"Please don't joke, Doctor. I am troubled about these dear people. I talked to Mr. Rivers about it, and he is troubled and says it is the mills and money. I know that, but at the bottom of it all is the war. Now Aunt Ann is reading the papers again—I think it is very strange; it's confusing, Doctor."
"Here," reflected the doctor, "is at least one person with some sense."
She went on, speaking slowly, "Uncle Jim comes home tired. Aunt Ann eats her dinner and reads, and is in bed by nine. The house is as melancholy as—I feel as if I were in a mousetrap—"

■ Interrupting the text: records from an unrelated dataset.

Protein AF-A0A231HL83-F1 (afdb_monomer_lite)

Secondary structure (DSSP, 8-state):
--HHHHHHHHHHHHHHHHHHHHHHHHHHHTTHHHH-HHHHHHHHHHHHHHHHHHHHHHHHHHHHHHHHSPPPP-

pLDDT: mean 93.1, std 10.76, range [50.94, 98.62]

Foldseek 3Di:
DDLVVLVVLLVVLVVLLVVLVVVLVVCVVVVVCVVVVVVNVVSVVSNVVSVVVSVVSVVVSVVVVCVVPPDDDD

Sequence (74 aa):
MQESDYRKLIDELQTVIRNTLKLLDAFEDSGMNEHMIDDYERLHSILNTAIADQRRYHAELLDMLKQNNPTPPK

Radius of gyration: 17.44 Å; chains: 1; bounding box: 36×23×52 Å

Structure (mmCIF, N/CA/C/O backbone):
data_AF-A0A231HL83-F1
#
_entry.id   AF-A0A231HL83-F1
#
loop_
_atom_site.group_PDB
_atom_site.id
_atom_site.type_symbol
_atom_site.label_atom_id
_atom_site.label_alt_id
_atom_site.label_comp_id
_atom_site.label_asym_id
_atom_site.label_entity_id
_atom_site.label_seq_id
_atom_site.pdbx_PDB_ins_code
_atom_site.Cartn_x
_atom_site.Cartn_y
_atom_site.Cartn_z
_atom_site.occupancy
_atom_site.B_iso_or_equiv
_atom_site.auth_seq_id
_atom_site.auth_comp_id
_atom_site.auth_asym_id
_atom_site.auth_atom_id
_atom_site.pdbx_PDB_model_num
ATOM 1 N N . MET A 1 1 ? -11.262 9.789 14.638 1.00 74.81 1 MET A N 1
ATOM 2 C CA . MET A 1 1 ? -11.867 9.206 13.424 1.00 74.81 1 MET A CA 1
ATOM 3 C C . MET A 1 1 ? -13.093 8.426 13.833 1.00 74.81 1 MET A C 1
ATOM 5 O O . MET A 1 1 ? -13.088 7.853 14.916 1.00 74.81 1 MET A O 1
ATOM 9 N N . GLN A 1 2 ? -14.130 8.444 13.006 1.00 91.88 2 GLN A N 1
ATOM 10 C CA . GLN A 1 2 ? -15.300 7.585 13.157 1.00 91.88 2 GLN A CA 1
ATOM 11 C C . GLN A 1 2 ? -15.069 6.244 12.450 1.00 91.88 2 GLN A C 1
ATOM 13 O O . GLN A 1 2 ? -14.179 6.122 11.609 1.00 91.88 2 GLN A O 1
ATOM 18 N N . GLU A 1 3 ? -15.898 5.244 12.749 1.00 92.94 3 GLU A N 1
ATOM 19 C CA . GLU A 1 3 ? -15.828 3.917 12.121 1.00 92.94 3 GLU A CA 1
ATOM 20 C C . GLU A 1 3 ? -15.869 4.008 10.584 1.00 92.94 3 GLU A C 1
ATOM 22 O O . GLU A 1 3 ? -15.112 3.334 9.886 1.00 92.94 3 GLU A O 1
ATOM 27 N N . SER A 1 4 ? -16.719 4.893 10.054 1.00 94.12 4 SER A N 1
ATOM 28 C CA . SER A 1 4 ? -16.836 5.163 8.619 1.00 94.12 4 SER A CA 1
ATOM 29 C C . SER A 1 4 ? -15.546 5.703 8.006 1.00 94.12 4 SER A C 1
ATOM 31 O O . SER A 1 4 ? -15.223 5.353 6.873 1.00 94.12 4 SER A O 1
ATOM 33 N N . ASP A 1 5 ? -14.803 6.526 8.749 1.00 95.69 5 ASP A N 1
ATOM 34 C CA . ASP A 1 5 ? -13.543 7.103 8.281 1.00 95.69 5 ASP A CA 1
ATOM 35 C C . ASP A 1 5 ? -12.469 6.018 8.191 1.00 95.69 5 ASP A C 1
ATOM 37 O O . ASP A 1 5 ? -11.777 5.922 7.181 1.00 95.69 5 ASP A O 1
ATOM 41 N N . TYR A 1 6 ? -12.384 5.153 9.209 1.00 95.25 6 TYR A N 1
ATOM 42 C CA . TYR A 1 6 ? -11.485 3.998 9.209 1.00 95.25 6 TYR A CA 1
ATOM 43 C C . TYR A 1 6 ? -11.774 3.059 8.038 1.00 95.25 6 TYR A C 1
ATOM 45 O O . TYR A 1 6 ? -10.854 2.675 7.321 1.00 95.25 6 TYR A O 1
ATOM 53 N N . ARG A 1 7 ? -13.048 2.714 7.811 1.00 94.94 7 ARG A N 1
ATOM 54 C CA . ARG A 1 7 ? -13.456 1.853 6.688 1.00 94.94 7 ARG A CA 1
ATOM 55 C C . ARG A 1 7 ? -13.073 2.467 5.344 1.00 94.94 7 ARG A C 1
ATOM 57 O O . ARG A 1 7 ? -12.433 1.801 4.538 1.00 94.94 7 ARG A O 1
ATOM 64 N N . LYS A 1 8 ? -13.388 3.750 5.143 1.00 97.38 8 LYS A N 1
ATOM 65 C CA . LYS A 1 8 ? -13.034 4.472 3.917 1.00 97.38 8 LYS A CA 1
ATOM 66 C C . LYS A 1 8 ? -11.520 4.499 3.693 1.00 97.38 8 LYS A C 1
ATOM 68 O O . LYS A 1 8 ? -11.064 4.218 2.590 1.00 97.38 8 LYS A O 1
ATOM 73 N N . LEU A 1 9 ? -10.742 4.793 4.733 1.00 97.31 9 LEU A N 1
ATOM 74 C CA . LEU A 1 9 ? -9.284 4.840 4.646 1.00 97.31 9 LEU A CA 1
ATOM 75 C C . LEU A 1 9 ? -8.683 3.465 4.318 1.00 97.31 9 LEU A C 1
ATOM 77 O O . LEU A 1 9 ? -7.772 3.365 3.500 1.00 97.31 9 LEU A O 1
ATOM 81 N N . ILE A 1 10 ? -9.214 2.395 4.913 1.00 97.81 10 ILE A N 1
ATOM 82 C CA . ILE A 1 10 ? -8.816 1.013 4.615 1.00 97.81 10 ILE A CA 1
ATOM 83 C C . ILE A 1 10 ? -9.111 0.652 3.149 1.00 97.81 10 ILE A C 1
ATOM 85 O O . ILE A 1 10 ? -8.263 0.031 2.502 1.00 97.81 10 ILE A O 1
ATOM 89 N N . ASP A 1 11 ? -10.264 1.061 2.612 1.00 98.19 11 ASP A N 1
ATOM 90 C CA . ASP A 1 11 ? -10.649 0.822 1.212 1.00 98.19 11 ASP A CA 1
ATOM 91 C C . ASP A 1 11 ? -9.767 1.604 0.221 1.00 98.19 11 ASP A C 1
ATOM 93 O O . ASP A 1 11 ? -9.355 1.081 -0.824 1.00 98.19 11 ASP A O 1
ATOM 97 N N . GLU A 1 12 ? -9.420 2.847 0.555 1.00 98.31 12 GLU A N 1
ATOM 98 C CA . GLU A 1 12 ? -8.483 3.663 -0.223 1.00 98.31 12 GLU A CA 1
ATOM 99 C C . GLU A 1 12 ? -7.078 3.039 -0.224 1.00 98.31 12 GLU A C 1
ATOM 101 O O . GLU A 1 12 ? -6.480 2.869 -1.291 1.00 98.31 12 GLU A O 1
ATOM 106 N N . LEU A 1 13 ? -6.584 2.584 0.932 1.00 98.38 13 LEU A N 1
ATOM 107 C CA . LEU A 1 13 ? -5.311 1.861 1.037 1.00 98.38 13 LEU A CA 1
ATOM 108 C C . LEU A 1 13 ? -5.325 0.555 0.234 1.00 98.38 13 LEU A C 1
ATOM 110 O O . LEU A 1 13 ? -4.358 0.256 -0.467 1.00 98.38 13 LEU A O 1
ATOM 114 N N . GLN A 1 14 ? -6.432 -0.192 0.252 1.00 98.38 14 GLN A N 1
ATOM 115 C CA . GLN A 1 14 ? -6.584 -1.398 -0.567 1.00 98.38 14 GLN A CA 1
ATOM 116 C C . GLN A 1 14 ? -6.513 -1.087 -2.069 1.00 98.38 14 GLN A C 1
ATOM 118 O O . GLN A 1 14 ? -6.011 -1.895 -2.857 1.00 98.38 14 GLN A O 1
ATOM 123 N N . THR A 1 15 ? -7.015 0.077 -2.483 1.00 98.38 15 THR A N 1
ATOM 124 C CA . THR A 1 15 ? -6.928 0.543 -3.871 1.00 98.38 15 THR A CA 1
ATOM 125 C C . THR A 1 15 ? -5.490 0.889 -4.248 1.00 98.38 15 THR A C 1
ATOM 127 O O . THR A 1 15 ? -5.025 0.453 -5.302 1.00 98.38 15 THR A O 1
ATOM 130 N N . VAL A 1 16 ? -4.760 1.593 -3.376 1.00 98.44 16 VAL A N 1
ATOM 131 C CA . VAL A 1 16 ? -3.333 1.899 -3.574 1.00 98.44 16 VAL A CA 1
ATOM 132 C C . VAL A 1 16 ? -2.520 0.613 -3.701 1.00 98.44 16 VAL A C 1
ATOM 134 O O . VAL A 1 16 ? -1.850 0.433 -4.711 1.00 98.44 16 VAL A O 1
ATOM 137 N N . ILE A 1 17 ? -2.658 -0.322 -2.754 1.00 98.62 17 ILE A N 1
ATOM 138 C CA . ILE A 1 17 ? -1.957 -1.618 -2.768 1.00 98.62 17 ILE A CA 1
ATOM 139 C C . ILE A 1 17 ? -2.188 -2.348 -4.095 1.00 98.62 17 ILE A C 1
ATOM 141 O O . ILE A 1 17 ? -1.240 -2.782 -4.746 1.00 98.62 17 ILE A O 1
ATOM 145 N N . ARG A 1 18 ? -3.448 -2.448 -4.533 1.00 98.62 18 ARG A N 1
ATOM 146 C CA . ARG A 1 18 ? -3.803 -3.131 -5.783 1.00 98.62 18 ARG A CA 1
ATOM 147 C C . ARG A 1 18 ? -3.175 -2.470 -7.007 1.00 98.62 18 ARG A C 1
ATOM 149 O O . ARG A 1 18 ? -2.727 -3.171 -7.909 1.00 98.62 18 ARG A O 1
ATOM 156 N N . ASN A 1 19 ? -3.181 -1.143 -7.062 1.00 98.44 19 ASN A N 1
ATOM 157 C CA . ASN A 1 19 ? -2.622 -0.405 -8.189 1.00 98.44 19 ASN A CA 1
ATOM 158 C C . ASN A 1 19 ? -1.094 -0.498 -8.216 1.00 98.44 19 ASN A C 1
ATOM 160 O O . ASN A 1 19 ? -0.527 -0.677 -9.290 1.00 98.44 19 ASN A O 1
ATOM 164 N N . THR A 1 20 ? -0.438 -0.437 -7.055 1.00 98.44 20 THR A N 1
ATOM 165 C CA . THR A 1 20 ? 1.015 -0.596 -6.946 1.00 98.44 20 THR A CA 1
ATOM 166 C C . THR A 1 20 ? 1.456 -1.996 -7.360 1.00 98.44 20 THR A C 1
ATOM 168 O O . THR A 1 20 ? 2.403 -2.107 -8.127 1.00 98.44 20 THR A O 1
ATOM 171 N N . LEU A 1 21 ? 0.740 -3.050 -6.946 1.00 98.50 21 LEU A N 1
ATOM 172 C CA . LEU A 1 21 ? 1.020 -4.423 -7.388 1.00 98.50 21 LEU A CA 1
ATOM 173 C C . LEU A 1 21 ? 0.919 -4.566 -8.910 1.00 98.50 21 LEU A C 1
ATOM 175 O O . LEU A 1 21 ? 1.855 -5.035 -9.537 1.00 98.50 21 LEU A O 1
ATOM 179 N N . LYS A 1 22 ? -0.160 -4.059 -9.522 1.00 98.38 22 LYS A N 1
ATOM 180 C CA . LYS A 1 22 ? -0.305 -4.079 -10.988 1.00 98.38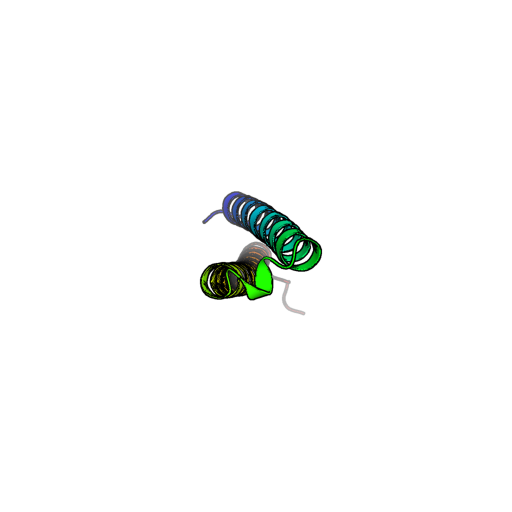 22 LYS A CA 1
ATOM 181 C C . LYS A 1 22 ? 0.824 -3.351 -11.715 1.00 98.38 22 LYS A C 1
ATOM 183 O O . LYS A 1 22 ? 1.176 -3.726 -12.827 1.00 98.38 22 LYS A O 1
ATOM 188 N N . LEU A 1 23 ? 1.326 -2.265 -11.132 1.00 97.75 23 LEU A N 1
ATOM 189 C CA . LEU A 1 23 ? 2.417 -1.508 -11.729 1.00 97.75 23 LEU A CA 1
ATOM 190 C C . LEU A 1 23 ? 3.754 -2.238 -11.573 1.00 97.75 23 LEU A C 1
ATOM 192 O O . LEU A 1 23 ? 4.536 -2.230 -12.514 1.00 97.75 23 LEU A O 1
ATOM 196 N N . LEU A 1 24 ? 3.992 -2.898 -10.436 1.00 98.25 24 LEU A N 1
ATOM 197 C CA . LEU A 1 24 ? 5.149 -3.778 -10.247 1.00 98.25 24 LEU A CA 1
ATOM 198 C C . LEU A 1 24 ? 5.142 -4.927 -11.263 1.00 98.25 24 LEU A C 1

"Why mouse-trap, my dear?"
"It sounds all right. The mouse is waiting for something awful to happen—and so am I. Uncle Jim talked of asking people to stay with us. It's just to please Aunt Ann. She said, 'No, James, I don't want any one.' He wished to please her. She really thinks of nothing but the war and Uncle Jim, and when Uncle Jim is away she will spend an hour alone over his maps. She has—what do you call it—?"
"Is obsession the word you want?"
"Yes—that's it."
"Now, Leila, neither you nor I nor Mark Rivers can help those two people we love. Don't cry, Leila; or cry if it will help you. When you marry, be sure to ask, 'what are your politics, Jeremiah?'" His diversion answered his purpose.
"I never would marry a man named Jeremiah."
"I recommend a well-trained widower."